By Tom Giuliano, Senior Product Marketing Manager, EMC Backup Recovery Systems Division
There’s an interesting phenomenon going on in IT environments today. The same virtualization initiatives that have saved us significant time, money and space across our data centers are now costing us confidence and sweat on the backup side of the house.
Ensuring your vital business data is protected and available requires backup processes that are fast, efficient and offer rapid recoverability; this requires a backup architecture and processes that are built for the “fluid” nature of virtual environments, not physical infrastructures. In virtualized environments, VMs are constantly being created, moved around and deleted, and traditional physical backup applications and policies just can’t keep up. There are plenty of articles that discuss updating backup and recovery processes to address the challenges virtualization creates for backup and recovery. As Alex pointed out in his previous post, the better option – one that industry analysts support – is to re-think traditional backup approaches. But what does this mean?

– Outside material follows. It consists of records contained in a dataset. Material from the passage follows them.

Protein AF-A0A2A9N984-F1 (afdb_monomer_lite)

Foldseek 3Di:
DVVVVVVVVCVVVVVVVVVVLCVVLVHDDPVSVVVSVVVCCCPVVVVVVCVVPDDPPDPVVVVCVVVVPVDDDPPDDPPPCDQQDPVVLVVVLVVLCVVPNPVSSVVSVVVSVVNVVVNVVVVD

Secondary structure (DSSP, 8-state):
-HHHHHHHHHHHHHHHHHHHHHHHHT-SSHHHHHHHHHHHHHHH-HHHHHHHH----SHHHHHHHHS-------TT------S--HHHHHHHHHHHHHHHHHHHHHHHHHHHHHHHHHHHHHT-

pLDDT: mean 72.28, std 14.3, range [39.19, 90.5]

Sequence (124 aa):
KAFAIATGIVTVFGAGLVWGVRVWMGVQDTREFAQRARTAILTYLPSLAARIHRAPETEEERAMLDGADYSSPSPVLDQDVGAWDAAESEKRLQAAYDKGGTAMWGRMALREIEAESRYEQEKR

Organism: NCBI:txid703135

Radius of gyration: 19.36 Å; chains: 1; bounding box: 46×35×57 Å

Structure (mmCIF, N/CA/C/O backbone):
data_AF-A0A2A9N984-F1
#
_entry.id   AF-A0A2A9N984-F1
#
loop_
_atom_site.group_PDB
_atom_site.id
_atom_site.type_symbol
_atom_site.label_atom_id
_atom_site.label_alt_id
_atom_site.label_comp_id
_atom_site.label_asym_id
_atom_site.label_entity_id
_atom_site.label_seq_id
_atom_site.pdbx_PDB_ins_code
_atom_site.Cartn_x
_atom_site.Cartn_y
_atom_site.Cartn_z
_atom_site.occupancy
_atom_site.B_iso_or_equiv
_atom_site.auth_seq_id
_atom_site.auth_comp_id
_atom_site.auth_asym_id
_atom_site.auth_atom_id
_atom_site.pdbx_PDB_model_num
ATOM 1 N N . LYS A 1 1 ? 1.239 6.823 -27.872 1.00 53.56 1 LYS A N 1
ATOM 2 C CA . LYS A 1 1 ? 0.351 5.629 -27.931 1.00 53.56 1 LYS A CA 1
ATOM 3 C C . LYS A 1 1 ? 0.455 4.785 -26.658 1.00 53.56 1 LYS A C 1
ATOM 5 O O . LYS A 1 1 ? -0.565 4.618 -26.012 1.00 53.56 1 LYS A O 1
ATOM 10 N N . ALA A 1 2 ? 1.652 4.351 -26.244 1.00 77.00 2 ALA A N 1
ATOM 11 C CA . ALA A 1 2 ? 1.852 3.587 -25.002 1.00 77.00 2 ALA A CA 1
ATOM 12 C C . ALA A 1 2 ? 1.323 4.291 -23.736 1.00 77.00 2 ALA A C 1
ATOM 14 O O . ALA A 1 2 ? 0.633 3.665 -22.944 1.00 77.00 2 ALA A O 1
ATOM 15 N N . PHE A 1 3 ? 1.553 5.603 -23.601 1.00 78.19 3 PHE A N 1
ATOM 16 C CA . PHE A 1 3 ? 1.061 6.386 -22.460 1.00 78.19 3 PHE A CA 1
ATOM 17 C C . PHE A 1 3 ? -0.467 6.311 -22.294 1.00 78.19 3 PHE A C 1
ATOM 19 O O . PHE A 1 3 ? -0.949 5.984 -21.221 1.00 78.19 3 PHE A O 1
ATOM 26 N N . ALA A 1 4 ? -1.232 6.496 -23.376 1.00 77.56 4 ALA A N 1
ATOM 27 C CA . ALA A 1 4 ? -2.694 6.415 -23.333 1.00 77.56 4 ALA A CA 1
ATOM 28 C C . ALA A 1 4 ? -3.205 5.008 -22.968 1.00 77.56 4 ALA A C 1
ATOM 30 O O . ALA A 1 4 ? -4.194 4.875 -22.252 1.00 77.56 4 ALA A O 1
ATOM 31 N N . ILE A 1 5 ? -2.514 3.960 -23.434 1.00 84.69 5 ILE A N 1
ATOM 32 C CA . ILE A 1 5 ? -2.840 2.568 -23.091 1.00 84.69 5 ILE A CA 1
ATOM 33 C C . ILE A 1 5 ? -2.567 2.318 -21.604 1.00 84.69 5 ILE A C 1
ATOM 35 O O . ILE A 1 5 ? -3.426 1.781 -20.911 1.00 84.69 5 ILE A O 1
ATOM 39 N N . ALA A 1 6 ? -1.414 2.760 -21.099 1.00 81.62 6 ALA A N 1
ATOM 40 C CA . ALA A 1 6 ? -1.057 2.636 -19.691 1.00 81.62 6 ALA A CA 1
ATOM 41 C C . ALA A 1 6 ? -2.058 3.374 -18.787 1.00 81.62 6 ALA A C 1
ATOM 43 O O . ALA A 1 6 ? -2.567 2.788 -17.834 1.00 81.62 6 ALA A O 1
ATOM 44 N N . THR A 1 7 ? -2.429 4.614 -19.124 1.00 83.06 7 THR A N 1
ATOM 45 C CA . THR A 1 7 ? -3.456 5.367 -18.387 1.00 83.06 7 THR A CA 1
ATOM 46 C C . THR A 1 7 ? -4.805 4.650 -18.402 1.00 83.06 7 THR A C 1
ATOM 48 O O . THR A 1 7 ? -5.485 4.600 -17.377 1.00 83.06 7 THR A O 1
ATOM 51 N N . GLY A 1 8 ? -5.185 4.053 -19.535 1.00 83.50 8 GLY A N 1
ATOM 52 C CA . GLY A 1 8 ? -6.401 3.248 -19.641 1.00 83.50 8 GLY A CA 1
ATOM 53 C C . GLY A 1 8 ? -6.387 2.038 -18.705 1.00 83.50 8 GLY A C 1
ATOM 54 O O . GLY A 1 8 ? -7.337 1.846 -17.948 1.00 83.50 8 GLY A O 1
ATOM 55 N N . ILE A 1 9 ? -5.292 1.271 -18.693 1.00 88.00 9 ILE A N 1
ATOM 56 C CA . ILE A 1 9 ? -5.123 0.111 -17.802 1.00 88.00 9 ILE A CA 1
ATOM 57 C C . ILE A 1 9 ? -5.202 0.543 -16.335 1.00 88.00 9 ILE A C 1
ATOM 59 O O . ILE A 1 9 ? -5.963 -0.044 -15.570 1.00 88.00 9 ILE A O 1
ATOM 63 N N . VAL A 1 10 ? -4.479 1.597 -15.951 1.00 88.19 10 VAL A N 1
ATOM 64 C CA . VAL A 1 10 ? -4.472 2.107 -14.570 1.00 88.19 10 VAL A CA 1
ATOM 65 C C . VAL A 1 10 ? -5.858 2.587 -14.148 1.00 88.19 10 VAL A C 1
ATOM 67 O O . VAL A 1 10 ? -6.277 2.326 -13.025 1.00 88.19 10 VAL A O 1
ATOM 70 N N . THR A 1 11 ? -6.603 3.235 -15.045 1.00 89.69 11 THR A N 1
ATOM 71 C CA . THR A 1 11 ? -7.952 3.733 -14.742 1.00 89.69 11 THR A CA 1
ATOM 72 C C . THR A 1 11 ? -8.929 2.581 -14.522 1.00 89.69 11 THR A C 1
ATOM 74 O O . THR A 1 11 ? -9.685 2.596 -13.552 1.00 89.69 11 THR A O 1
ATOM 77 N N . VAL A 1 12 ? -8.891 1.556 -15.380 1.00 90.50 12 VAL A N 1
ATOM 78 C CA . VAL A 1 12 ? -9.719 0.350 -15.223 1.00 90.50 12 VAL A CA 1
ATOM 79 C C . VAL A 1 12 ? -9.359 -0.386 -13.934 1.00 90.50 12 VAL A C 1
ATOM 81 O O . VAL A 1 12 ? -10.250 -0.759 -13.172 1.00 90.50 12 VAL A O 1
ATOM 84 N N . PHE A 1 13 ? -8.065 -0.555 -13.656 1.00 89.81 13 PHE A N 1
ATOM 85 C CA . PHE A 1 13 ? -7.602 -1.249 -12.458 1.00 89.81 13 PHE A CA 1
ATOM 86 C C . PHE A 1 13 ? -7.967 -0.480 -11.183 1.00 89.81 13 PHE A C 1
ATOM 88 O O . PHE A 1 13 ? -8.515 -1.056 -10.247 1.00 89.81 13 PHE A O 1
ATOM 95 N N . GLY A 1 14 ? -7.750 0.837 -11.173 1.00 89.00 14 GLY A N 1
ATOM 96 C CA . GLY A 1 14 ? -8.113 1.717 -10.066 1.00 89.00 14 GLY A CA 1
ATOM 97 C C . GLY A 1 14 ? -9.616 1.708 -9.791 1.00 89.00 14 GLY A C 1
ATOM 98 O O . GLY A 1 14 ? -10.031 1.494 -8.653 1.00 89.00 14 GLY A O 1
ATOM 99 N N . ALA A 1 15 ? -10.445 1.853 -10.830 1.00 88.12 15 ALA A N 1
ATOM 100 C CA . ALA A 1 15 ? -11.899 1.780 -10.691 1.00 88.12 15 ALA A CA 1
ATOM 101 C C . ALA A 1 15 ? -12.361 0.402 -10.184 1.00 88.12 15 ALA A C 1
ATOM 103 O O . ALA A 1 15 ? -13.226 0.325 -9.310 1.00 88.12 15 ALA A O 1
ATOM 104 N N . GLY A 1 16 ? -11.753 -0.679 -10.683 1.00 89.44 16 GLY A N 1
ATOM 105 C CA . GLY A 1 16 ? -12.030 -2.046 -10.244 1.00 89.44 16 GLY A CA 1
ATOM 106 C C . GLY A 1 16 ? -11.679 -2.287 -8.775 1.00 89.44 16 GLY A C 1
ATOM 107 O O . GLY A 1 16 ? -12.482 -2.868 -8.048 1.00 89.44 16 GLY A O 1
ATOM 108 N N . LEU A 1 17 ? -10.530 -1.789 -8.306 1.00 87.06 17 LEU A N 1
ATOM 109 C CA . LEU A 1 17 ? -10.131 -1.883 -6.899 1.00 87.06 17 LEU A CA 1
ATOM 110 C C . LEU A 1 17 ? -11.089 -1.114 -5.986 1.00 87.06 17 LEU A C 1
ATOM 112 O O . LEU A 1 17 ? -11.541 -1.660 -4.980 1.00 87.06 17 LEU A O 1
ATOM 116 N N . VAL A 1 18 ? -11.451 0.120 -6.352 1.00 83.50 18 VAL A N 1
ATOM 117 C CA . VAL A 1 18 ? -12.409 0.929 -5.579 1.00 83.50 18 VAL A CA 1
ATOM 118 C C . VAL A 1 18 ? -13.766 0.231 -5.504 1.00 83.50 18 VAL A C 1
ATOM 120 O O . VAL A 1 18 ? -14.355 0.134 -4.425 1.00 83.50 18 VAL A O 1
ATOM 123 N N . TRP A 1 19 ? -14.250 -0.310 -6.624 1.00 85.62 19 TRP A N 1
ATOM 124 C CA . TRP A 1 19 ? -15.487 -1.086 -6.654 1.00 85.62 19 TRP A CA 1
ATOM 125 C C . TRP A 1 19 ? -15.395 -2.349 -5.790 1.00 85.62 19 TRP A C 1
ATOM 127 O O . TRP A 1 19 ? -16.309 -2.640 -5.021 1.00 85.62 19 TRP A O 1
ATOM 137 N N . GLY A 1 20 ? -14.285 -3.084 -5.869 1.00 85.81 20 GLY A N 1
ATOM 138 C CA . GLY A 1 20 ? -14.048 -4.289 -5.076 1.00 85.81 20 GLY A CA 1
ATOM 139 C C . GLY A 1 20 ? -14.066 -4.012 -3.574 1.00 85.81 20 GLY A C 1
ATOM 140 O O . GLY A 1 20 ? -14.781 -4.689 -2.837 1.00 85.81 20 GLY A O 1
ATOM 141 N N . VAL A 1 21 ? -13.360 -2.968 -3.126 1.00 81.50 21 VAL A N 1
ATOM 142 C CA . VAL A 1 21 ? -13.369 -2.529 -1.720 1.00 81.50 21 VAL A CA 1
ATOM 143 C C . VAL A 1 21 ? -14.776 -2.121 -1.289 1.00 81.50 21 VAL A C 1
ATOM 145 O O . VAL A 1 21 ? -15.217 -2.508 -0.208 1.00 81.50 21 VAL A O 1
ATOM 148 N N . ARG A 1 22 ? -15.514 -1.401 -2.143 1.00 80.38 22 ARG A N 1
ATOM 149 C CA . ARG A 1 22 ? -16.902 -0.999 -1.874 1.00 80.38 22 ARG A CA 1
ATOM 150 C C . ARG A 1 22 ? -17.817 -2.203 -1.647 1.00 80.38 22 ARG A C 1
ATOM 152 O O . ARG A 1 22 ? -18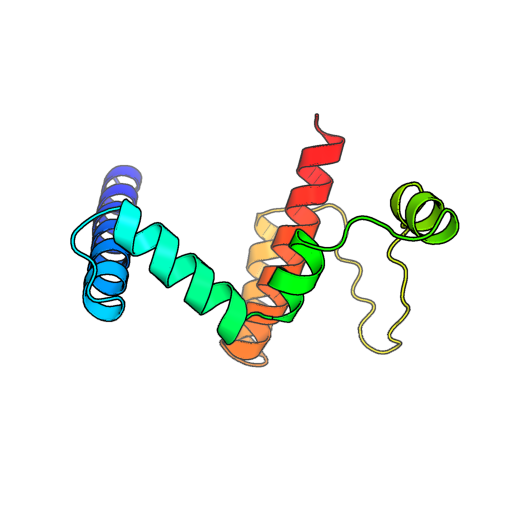.585 -2.206 -0.687 1.00 80.38 22 ARG A O 1
ATOM 159 N N . VAL A 1 23 ? -17.729 -3.216 -2.512 1.00 84.50 23 VAL A N 1
ATOM 160 C CA . VAL A 1 23 ? -18.531 -4.447 -2.416 1.00 84.50 23 VAL A CA 1
ATOM 161 C C . VAL A 1 23 ? -18.125 -5.272 -1.199 1.00 84.50 23 VAL A C 1
ATOM 163 O O . VAL A 1 23 ? -18.995 -5.679 -0.437 1.00 84.50 23 VAL A O 1
ATOM 166 N N . TRP A 1 24 ? -16.824 -5.478 -0.980 1.00 80.44 24 TRP A N 1
ATOM 167 C CA . TRP A 1 24 ? -16.317 -6.263 0.149 1.00 80.44 24 TRP A CA 1
ATOM 168 C C . TRP A 1 24 ? -16.676 -5.633 1.496 1.00 80.44 24 TRP A C 1
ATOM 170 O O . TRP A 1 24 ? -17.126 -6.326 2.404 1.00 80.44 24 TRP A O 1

Data protection management solutions to the rescue…
Some say re-thinking backup amounts to adding deduplication and implementing backup and recovery tailored for virtual environments. While this may work okay in small, slow-growing, or single-product backup environments, it still means administrators need to change the way they think about data protection. But if your company has multiple, disparate backup products, it can be challenging at best to implement standardized backup processes across the virtualized environment. How can administrators monitor the changing virtualized environment to ensure backups are completing correctly and on time?
Effectively managing backup jobs across all data protection platforms – physical and virtual – requires comprehensive, centralized monitoring of data growth, backup success and failure, compliance, etc. , and data protection management solutions, such as EMC’s Data Protection Advisor (DPA), can be very helpful, providing resource usage, capacity planning and optimization statistics and assisting with troubleshooting. Additionally, EMC DPA provides visibility into the virtualized environment, automatically discovering VMs that may be undetected and therefore unprotected. DPA also has the ability to predict VM backup workloads, which might impact server or application performance.
The bottom line is that businesses need to know with near certainty that 1) their critical application data, virtualized or not, is protected, 2) they can prove the data is protected and 3) if there are issues, they can find them and fix them quickly. Data protection management software offers an effective method to ensure vital business data is backed up and meet compliance requirements, along with a variety of other benefits.